Cognitive function tests

MMSE is a widely used cognitive screening test. Items in the MMSE address orientation, memory, recall, attention and naming objects, following verbal and written commands, writing a sentence and copying a figure, to reach a score range from 0 to 30. An MMSE score <27 is considered to indicate MCD.

MoCA was a recently developed test to address the shortcomings of MMSE in detecting mild cognitive impairment. MoCA has additional, more complex tasks including executive function. Items address orientation, drawing figures, processing speed, naming objects, memory, recall, attention, vigilance, repetition, verbal fluency and abstraction.
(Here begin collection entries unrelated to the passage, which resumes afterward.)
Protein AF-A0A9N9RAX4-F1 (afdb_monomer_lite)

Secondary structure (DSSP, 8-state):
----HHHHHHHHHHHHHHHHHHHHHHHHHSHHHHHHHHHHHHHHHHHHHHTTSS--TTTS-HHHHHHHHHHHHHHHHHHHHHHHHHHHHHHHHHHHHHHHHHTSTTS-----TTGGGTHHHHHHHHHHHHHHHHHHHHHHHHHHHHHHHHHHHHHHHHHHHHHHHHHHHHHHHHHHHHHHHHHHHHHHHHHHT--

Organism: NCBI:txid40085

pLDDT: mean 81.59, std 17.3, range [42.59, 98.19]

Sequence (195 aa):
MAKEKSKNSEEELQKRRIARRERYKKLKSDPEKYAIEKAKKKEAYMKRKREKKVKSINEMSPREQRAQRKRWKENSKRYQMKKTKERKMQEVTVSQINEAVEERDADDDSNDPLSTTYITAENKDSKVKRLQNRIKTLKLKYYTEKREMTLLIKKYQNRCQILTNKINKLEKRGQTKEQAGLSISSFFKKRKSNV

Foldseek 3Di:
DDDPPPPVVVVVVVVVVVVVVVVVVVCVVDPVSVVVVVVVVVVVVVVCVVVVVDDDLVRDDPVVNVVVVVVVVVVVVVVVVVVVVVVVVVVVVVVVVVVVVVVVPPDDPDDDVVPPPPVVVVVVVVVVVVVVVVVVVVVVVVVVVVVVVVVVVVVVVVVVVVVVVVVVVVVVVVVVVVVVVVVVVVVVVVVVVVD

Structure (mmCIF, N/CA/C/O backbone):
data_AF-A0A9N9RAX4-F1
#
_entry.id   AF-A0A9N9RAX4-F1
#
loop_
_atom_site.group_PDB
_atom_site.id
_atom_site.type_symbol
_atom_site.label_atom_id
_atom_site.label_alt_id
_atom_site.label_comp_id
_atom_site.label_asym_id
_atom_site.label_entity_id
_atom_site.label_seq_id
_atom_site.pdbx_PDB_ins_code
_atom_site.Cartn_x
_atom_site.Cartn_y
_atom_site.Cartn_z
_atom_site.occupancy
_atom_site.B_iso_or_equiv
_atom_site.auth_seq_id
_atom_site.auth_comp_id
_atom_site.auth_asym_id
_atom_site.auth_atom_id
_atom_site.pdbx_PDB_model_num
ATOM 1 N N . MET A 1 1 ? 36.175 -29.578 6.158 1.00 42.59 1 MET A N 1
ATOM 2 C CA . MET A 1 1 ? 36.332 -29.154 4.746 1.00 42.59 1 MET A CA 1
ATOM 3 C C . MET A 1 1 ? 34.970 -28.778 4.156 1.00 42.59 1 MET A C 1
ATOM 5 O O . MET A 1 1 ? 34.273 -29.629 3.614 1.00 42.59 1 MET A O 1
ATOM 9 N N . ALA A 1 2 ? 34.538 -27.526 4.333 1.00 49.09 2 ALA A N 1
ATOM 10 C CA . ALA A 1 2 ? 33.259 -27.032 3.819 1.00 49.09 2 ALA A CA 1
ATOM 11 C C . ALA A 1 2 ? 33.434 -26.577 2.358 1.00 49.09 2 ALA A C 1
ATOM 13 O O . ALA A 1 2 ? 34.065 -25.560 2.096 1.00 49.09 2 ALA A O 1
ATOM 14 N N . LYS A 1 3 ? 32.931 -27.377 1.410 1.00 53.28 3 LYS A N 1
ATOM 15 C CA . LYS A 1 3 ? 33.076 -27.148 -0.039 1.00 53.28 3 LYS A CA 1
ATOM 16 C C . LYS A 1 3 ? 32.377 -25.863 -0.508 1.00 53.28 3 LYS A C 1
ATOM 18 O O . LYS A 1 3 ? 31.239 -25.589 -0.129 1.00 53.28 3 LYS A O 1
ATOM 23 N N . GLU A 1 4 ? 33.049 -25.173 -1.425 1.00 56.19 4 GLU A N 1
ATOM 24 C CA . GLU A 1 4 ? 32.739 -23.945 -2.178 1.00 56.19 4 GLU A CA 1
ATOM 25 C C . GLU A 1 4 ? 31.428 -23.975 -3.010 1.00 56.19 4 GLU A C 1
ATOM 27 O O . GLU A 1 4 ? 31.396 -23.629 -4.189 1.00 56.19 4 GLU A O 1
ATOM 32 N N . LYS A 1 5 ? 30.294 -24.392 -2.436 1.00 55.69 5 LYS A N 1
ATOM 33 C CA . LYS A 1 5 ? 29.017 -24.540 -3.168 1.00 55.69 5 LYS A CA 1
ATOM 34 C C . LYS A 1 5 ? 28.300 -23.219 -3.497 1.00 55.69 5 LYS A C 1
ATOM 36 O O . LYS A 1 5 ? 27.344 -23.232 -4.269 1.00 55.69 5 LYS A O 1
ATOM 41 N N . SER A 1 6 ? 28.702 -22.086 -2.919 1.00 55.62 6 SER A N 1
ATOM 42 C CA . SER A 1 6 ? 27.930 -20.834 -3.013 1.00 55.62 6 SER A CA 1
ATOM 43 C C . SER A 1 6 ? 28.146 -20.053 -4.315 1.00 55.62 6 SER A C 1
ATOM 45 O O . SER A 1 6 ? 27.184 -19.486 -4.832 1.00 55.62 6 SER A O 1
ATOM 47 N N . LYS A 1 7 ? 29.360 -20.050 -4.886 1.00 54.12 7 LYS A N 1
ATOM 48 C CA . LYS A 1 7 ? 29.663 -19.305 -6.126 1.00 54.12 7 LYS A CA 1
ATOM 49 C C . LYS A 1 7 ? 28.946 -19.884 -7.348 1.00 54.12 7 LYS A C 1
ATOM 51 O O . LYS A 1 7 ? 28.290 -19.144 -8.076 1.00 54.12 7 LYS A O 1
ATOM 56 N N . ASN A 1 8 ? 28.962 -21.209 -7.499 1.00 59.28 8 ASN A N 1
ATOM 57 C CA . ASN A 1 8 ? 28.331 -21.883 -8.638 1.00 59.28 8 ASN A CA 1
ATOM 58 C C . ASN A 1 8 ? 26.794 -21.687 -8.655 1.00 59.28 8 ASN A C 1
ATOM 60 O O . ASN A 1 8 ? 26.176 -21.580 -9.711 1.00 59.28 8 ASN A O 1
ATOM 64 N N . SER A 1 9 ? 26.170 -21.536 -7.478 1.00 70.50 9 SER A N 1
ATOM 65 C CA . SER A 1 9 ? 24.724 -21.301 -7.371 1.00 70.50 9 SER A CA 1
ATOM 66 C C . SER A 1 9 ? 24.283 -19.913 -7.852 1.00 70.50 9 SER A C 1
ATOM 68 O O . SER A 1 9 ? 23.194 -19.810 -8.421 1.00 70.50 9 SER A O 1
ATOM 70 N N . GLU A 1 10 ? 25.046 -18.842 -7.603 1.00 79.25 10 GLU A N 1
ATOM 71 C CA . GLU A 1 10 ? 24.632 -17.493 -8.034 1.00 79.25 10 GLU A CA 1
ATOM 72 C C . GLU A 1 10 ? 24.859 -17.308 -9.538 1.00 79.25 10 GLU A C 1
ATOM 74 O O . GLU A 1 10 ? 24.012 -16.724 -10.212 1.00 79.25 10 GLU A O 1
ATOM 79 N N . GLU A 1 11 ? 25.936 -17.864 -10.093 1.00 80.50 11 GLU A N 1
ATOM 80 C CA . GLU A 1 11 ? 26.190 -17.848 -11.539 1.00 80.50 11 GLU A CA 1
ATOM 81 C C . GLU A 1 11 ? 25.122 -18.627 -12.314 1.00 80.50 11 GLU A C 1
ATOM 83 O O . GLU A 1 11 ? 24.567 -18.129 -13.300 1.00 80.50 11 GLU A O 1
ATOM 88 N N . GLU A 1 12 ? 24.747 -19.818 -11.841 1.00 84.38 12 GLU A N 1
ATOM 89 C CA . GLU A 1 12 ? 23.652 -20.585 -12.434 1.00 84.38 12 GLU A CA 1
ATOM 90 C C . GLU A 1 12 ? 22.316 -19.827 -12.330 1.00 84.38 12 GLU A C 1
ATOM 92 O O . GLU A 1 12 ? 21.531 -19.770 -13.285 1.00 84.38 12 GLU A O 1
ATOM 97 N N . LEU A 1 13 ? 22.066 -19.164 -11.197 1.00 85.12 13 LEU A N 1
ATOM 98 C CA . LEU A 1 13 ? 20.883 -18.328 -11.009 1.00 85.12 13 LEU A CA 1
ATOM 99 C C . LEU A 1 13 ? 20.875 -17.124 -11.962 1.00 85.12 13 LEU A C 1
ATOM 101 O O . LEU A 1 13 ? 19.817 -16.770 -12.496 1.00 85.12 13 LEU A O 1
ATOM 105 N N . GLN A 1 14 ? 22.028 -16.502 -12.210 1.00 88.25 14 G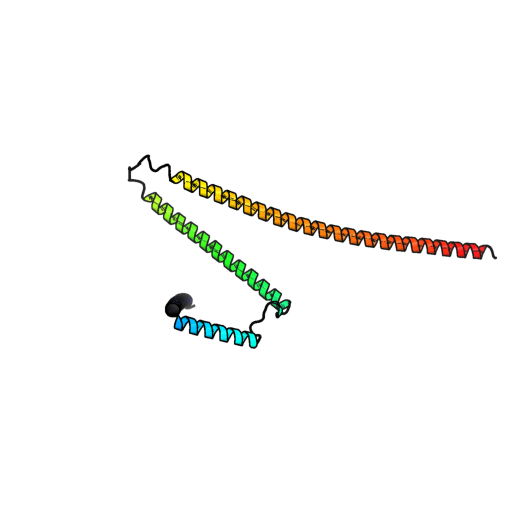LN A N 1
ATOM 106 C CA . GLN A 1 14 ? 22.172 -15.416 -13.178 1.00 88.25 14 GLN A CA 1
ATOM 107 C C . GLN A 1 14 ? 21.917 -15.899 -14.607 1.00 88.25 14 GLN A C 1
ATOM 109 O O . GLN A 1 14 ? 21.108 -15.279 -15.305 1.00 88.25 14 GLN A O 1
ATOM 114 N N . LYS A 1 15 ? 22.476 -17.047 -15.011 1.00 89.19 15 LYS A N 1
ATOM 115 C CA . LYS A 1 15 ? 22.190 -17.674 -16.315 1.00 89.19 15 LYS A CA 1
ATOM 116 C C . LYS A 1 15 ? 20.691 -17.934 -16.492 1.00 89.19 15 LYS A C 1
ATOM 118 O O . LYS A 1 15 ? 20.099 -17.522 -17.491 1.00 89.19 15 LYS A O 1
ATOM 123 N N . ARG A 1 16 ? 20.027 -18.495 -15.473 1.00 89.62 16 ARG A N 1
ATOM 124 C CA . ARG A 1 16 ? 18.563 -18.699 -15.471 1.00 89.62 16 ARG A CA 1
ATOM 125 C C . ARG A 1 16 ? 17.789 -17.381 -15.588 1.00 89.62 16 ARG A C 1
ATOM 127 O O . ARG A 1 16 ? 16.776 -17.322 -16.290 1.00 89.62 16 ARG A O 1
ATOM 134 N N . ARG A 1 17 ? 18.235 -16.307 -14.921 1.00 91.69 17 ARG A N 1
ATOM 135 C CA . ARG A 1 17 ? 17.619 -14.969 -15.028 1.00 91.69 17 ARG A CA 1
ATOM 136 C C . ARG A 1 17 ? 17.750 -14.405 -16.446 1.00 91.69 17 ARG A C 1
ATOM 138 O O . ARG A 1 17 ? 16.766 -13.856 -16.944 1.00 91.69 17 ARG A O 1
ATOM 145 N N . ILE A 1 18 ? 18.914 -14.540 -17.082 1.00 92.50 18 ILE A N 1
ATOM 146 C CA . ILE A 1 18 ? 19.175 -14.051 -18.446 1.00 92.50 18 ILE A CA 1
ATOM 147 C C . ILE A 1 18 ? 18.322 -14.820 -19.459 1.00 92.50 18 ILE A C 1
ATOM 149 O O . ILE A 1 18 ? 17.506 -14.203 -20.143 1.00 92.50 18 ILE A O 1
ATOM 153 N N . ALA A 1 19 ? 18.379 -16.154 -19.448 1.00 92.88 19 ALA A N 1
ATOM 154 C CA . ALA A 1 19 ? 17.575 -16.996 -20.337 1.00 92.88 19 ALA A CA 1
ATOM 155 C C . ALA A 1 19 ? 16.067 -16.715 -20.195 1.00 92.88 19 ALA A C 1
ATOM 157 O O . ALA A 1 19 ? 15.327 -16.623 -21.177 1.00 92.88 19 ALA A O 1
ATOM 158 N N . ARG A 1 20 ? 15.588 -16.491 -18.961 1.00 90.75 20 ARG A N 1
ATOM 159 C CA . ARG A 1 20 ? 14.192 -16.100 -18.713 1.00 90.75 20 ARG A CA 1
ATOM 160 C C . ARG A 1 20 ? 13.848 -14.738 -19.321 1.00 90.75 20 ARG A C 1
ATOM 162 O O . ARG A 1 20 ? 12.743 -14.585 -19.844 1.00 90.75 20 ARG A O 1
ATOM 169 N N . ARG A 1 21 ? 14.747 -13.750 -19.236 1.00 92.81 21 ARG A N 1
ATOM 170 C CA . ARG A 1 21 ? 14.548 -12.422 -19.844 1.00 92.81 21 ARG A CA 1
ATOM 171 C C . ARG A 1 21 ? 14.478 -12.527 -21.362 1.00 92.81 21 ARG A C 1
ATOM 173 O O . ARG A 1 21 ? 13.574 -11.945 -21.950 1.00 92.81 21 ARG A O 1
ATOM 180 N N . GLU A 1 22 ? 15.374 -13.287 -21.977 1.00 93.75 22 GLU A N 1
ATOM 181 C CA . GLU A 1 22 ? 15.388 -13.505 -23.427 1.00 93.75 22 GLU A CA 1
ATOM 182 C C . GLU A 1 22 ? 14.133 -14.222 -23.911 1.00 93.75 22 GLU A C 1
ATOM 184 O O . GLU A 1 22 ? 13.480 -13.755 -24.842 1.00 93.75 22 GLU A O 1
ATOM 189 N N . ARG A 1 23 ? 13.720 -15.293 -23.224 1.00 92.81 23 ARG A N 1
ATOM 190 C CA . ARG A 1 23 ? 12.459 -15.982 -23.519 1.00 92.81 23 ARG A CA 1
ATOM 191 C C . ARG A 1 23 ? 11.268 -15.028 -23.447 1.00 92.81 23 ARG A C 1
ATOM 193 O O . ARG A 1 23 ? 10.402 -15.067 -24.314 1.00 92.81 23 ARG A O 1
ATOM 200 N N . TYR A 1 24 ? 11.220 -14.164 -22.432 1.00 90.00 24 TYR A N 1
ATOM 201 C CA . TYR A 1 24 ? 10.145 -13.182 -22.300 1.00 90.00 24 TYR A CA 1
ATOM 202 C C . TYR A 1 24 ? 10.185 -12.113 -23.402 1.00 90.00 24 TYR A C 1
ATOM 204 O O . TYR A 1 24 ? 9.132 -11.725 -23.899 1.00 90.00 24 TYR A O 1
ATOM 212 N N . LYS A 1 25 ? 11.379 -11.669 -23.821 1.00 92.44 25 LYS A N 1
ATOM 213 C CA . LYS A 1 25 ? 11.541 -10.764 -24.971 1.00 92.44 25 LYS A CA 1
ATOM 214 C C . LYS A 1 25 ? 11.012 -11.404 -26.259 1.00 92.44 25 LYS A C 1
ATOM 216 O O . LYS A 1 25 ? 10.181 -10.786 -26.911 1.00 92.44 25 LYS A O 1
ATOM 221 N N . LYS A 1 26 ? 11.411 -12.648 -26.555 1.00 92.44 26 LYS A N 1
ATOM 222 C CA . LYS A 1 26 ? 10.940 -13.424 -27.722 1.00 92.44 26 LYS A CA 1
ATOM 223 C C . LYS A 1 26 ? 9.428 -13.661 -27.707 1.00 92.44 26 LYS A C 1
ATOM 225 O O . LYS A 1 26 ? 8.784 -13.683 -28.745 1.00 92.44 26 LYS A O 1
ATOM 230 N N . LEU A 1 27 ? 8.848 -13.843 -26.523 1.00 91.31 27 LEU A N 1
ATOM 231 C CA . LEU A 1 27 ? 7.402 -13.984 -26.395 1.00 91.31 27 LEU A CA 1
ATOM 232 C C . LEU A 1 27 ? 6.670 -12.666 -26.655 1.00 91.31 27 LEU A C 1
ATOM 234 O O . LEU A 1 27 ? 5.595 -12.677 -27.232 1.00 91.31 27 LEU A O 1
ATOM 238 N N . LYS A 1 28 ? 7.235 -11.541 -26.206 1.00 91.38 28 LYS A N 1
ATOM 239 C CA . LYS A 1 28 ? 6.628 -10.216 -26.365 1.00 91.38 28 LYS A CA 1
ATOM 240 C C . LYS A 1 28 ? 6.790 -9.655 -27.784 1.00 91.38 28 LYS A C 1
ATOM 242 O O . LYS A 1 28 ? 6.001 -8.799 -28.164 1.00 91.38 28 LYS A O 1
ATOM 247 N N . SER A 1 29 ? 7.797 -10.100 -28.538 1.00 93.81 29 SER A N 1
ATOM 248 C CA . SER A 1 29 ? 7.985 -9.696 -29.937 1.00 93.81 29 SER A CA 1
ATOM 249 C C . SER A 1 29 ? 6.913 -10.257 -30.870 1.00 93.81 29 SER A C 1
ATOM 251 O O . SER A 1 29 ? 6.647 -9.648 -31.896 1.00 93.81 29 SER A O 1
ATOM 253 N N . ASP A 1 30 ? 6.295 -11.387 -30.516 1.00 93.56 30 ASP A N 1
ATOM 254 C CA . ASP A 1 30 ? 5.199 -11.989 -31.275 1.00 93.56 30 ASP A CA 1
ATOM 255 C C . ASP A 1 30 ? 3.844 -11.632 -30.622 1.00 93.56 30 ASP A C 1
ATOM 257 O O . ASP A 1 30 ? 3.546 -12.105 -29.514 1.00 93.56 30 ASP A O 1
ATOM 261 N N . PRO A 1 31 ? 3.020 -10.783 -31.263 1.00 91.75 31 PRO A N 1
ATOM 262 C CA . PRO A 1 31 ? 1.775 -10.301 -30.675 1.00 91.75 31 PRO A CA 1
ATOM 263 C C . PRO A 1 31 ? 0.741 -11.416 -30.459 1.00 91.75 31 PRO A C 1
ATOM 265 O O . PRO A 1 31 ? 0.021 -11.378 -29.455 1.00 91.75 31 PRO A O 1
ATOM 268 N N . GLU A 1 32 ? 0.692 -12.429 -31.327 1.00 92.50 32 GLU A N 1
ATOM 269 C CA . GLU A 1 32 ? -0.269 -13.532 -31.220 1.00 92.50 32 GLU A CA 1
ATOM 270 C C . GLU A 1 32 ? 0.079 -14.445 -30.046 1.00 92.50 32 GLU A C 1
ATOM 272 O O . GLU A 1 32 ? -0.752 -14.706 -29.167 1.00 92.50 32 GLU A O 1
ATOM 277 N N . LYS A 1 33 ? 1.348 -14.863 -29.950 1.00 92.88 33 LYS A N 1
ATOM 278 C CA . LYS A 1 33 ? 1.809 -15.693 -28.826 1.00 92.88 33 LYS A CA 1
ATOM 279 C C . LYS A 1 33 ? 1.668 -14.964 -27.491 1.00 92.88 33 LYS A C 1
ATOM 281 O O . LYS A 1 33 ? 1.301 -15.581 -26.484 1.00 92.88 33 LYS A O 1
ATOM 286 N N . TYR A 1 34 ? 1.916 -13.655 -27.464 1.00 93.62 34 TYR A N 1
ATOM 287 C CA . TYR A 1 34 ? 1.716 -12.843 -26.265 1.00 93.62 34 TYR A CA 1
ATOM 288 C C . TYR A 1 34 ? 0.238 -12.765 -25.855 1.00 93.62 34 TYR A C 1
ATOM 290 O O . TYR A 1 34 ? -0.081 -12.895 -24.666 1.00 93.62 34 TYR A O 1
ATOM 298 N N . ALA A 1 35 ? -0.675 -12.597 -26.817 1.00 93.69 35 ALA A N 1
ATOM 299 C CA . ALA A 1 35 ? -2.113 -12.579 -26.564 1.00 93.69 35 ALA A CA 1
ATOM 300 C C . ALA A 1 35 ? -2.606 -13.913 -25.976 1.00 93.69 35 ALA A C 1
ATOM 302 O O . ALA A 1 35 ? -3.297 -13.907 -24.950 1.00 93.69 35 ALA A O 1
ATOM 303 N N . ILE A 1 36 ? -2.173 -15.044 -26.543 1.00 94.69 36 ILE A N 1
ATOM 304 C CA . ILE A 1 36 ? -2.497 -16.391 -26.043 1.00 94.69 36 ILE A CA 1
ATOM 305 C C . ILE A 1 36 ? -1.995 -16.573 -24.602 1.00 94.69 36 ILE A C 1
ATOM 307 O O . ILE A 1 36 ? -2.741 -17.016 -23.723 1.00 94.69 36 ILE A O 1
ATOM 311 N N . GLU A 1 37 ? -0.749 -16.184 -24.306 1.00 94.00 37 GLU A N 1
ATOM 312 C CA . GLU A 1 37 ? -0.204 -16.307 -22.947 1.00 94.00 37 GLU A CA 1
ATOM 313 C C . GLU A 1 37 ? -0.967 -15.424 -21.943 1.00 94.00 37 GLU A C 1
ATOM 315 O O . GLU A 1 37 ? -1.231 -15.833 -20.804 1.00 94.00 37 GLU A O 1
ATOM 320 N N . LYS A 1 38 ? -1.362 -14.215 -22.357 1.00 94.88 38 LYS A N 1
ATOM 321 C CA . LYS A 1 38 ? -2.157 -13.295 -21.537 1.00 94.88 38 LYS A CA 1
ATOM 322 C C . LYS A 1 38 ? -3.546 -13.868 -21.244 1.00 94.88 38 LYS A C 1
ATOM 324 O O . LYS A 1 38 ? -3.986 -13.799 -20.092 1.00 94.88 38 LYS A O 1
ATOM 329 N N . ALA A 1 39 ? -4.205 -14.469 -22.236 1.00 95.38 39 ALA A N 1
ATOM 330 C CA . ALA A 1 39 ? -5.491 -15.144 -22.068 1.00 95.38 39 ALA A CA 1
ATOM 331 C C . ALA A 1 39 ? -5.382 -16.315 -21.079 1.00 95.38 39 ALA A C 1
ATOM 333 O O . ALA A 1 39 ? -6.120 -16.354 -20.093 1.00 95.38 39 ALA A O 1
ATOM 334 N N . LYS A 1 40 ? -4.370 -17.178 -21.241 1.00 96.38 40 LYS A N 1
ATOM 335 C CA . LYS A 1 40 ? -4.091 -18.296 -20.323 1.00 96.38 40 LYS A CA 1
ATOM 336 C C . LYS A 1 40 ? -3.856 -17.829 -18.883 1.00 96.38 40 LYS A C 1
ATOM 338 O O . LYS A 1 40 ? -4.373 -18.414 -17.931 1.00 96.38 40 LYS A O 1
ATOM 343 N N . LYS A 1 41 ? -3.097 -16.742 -18.692 1.00 95.00 41 LYS A N 1
ATOM 344 C CA . LYS A 1 41 ? -2.874 -16.140 -17.363 1.00 95.00 41 LYS A CA 1
ATOM 345 C C . LYS A 1 41 ? -4.171 -15.604 -16.754 1.00 95.00 41 LYS A C 1
ATOM 347 O O . LYS A 1 41 ? -4.395 -15.792 -15.556 1.00 95.00 41 LYS A O 1
ATOM 352 N N . LYS A 1 42 ? -5.020 -14.956 -17.558 1.00 96.12 42 LYS A N 1
ATOM 353 C CA . LYS A 1 42 ? -6.331 -14.453 -17.122 1.00 96.12 42 LYS A CA 1
ATOM 354 C C . LYS A 1 42 ? -7.235 -15.604 -16.688 1.00 96.12 42 LYS A C 1
ATOM 356 O O . LYS A 1 42 ? -7.812 -15.538 -15.606 1.00 96.12 42 LYS A O 1
ATOM 361 N N . GLU A 1 43 ? -7.304 -16.673 -17.472 1.00 96.81 43 GLU A N 1
ATOM 362 C CA . GLU A 1 43 ? -8.095 -17.860 -17.146 1.00 96.81 43 GLU A CA 1
ATOM 363 C C . GLU A 1 43 ? -7.624 -18.518 -15.841 1.00 96.81 43 GLU A C 1
ATOM 365 O O . GLU A 1 43 ? -8.428 -18.758 -14.936 1.00 96.81 43 GLU A O 1
ATOM 370 N N . ALA A 1 44 ? -6.312 -18.715 -15.682 1.00 96.56 44 ALA A N 1
ATOM 371 C CA . ALA A 1 44 ? -5.733 -19.264 -14.458 1.00 96.56 44 ALA A CA 1
ATOM 372 C C . ALA A 1 44 ? -6.037 -18.390 -13.228 1.00 96.56 44 ALA A C 1
ATOM 374 O O . ALA A 1 44 ? -6.350 -18.908 -12.152 1.00 96.56 44 ALA A O 1
ATOM 375 N N . TYR A 1 45 ? -5.979 -17.063 -13.373 1.00 94.94 45 TYR A N 1
ATOM 376 C CA . TYR A 1 45 ? -6.365 -16.135 -12.311 1.00 94.94 45 TYR A CA 1
ATOM 377 C C . TYR A 1 45 ? -7.850 -16.273 -11.954 1.00 94.94 45 TYR A C 1
ATOM 379 O O . TYR A 1 45 ? -8.183 -16.405 -10.775 1.00 94.94 45 TYR A O 1
ATOM 387 N N . MET A 1 46 ? -8.736 -16.318 -12.952 1.00 94.38 46 MET A N 1
ATOM 388 C CA . MET A 1 46 ? -10.175 -16.498 -12.736 1.00 94.38 46 MET A CA 1
ATOM 389 C C . MET A 1 46 ? -10.490 -17.848 -12.084 1.00 94.38 46 MET A C 1
ATOM 391 O O . MET A 1 46 ? -11.329 -17.905 -11.187 1.00 94.38 46 MET A O 1
ATOM 395 N N . LYS A 1 47 ? -9.791 -18.925 -12.462 1.00 96.25 47 LYS A N 1
ATOM 396 C CA . LYS A 1 47 ? -9.886 -20.235 -11.799 1.00 96.25 47 LYS A CA 1
ATOM 397 C C . LYS A 1 47 ? -9.486 -20.143 -10.322 1.00 96.25 47 LYS A C 1
ATOM 399 O O . LYS A 1 47 ? -10.257 -20.539 -9.456 1.00 96.25 47 LYS A O 1
ATOM 404 N N . ARG A 1 48 ? -8.346 -19.521 -10.004 1.00 94.94 48 ARG A N 1
ATOM 405 C CA . ARG A 1 48 ? -7.899 -19.333 -8.607 1.00 94.94 48 ARG A CA 1
ATOM 406 C C . ARG A 1 48 ? -8.824 -18.435 -7.784 1.00 94.94 48 ARG A C 1
ATOM 408 O O . ARG A 1 48 ? -8.943 -18.643 -6.577 1.00 94.94 48 ARG A O 1
ATOM 415 N N . LYS A 1 49 ? -9.450 -17.438 -8.416 1.00 93.12 49 LYS A N 1
ATOM 416 C CA . LYS A 1 49 ? -10.454 -16.575 -7.784 1.00 93.12 49 LYS A CA 1
ATOM 417 C C . LYS A 1 49 ? -11.725 -17.369 -7.461 1.00 93.12 49 LYS A C 1
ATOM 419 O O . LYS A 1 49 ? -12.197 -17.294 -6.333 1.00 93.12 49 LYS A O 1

MoCA score range is the same as that of MMSE (0–30). A MoCA score ≥26 is considered to indicate normal cognition. Additionally, MoCA adds one point for those whose educational level is 12 or fewer years.

Laboratory tests

Routine blood tests were measured using an automated five-class blood cell analyser electrical impedance device (Sysmex Corporation, Japan). Blood urea nitrogen, creatinine, calcium, phosphorus and albumin were detected by an automated biochemical analyser (Leadman Biochemical, China). Parathyroid hormone measurement was achieved using chemiluminescence (Beckman, US), whereas serum α-klotho levels were measured using an enzyme-linked immunosorbent assay (Immuno-Biological Laboratories, Japan). Serum FGF-23, IL-6 and TNF-α levels were measured by a Luminex 200 protein liquid chip platform (Millipore, US) according to the manufacturer’s instructions.

Statistical analysis

Data were expressed as means ± standard error of the mean (S.E.M.). Statistical analyses were performed using SPSS 13.0 (SPSS, Chicago, IL, USA). Comparisons between groups were performed by one-way analysis of variance followed by post hoc Tukey test, Student’s t test or χ2 test. Correlation analysis was conducted using Pearson’s product-moment coefficient. The diagnostic cut-off values, sensitivity, specificity and accuracy were determined by ROC curve analysis. A p value < 0.05 was considered to indicate a statistically significant difference.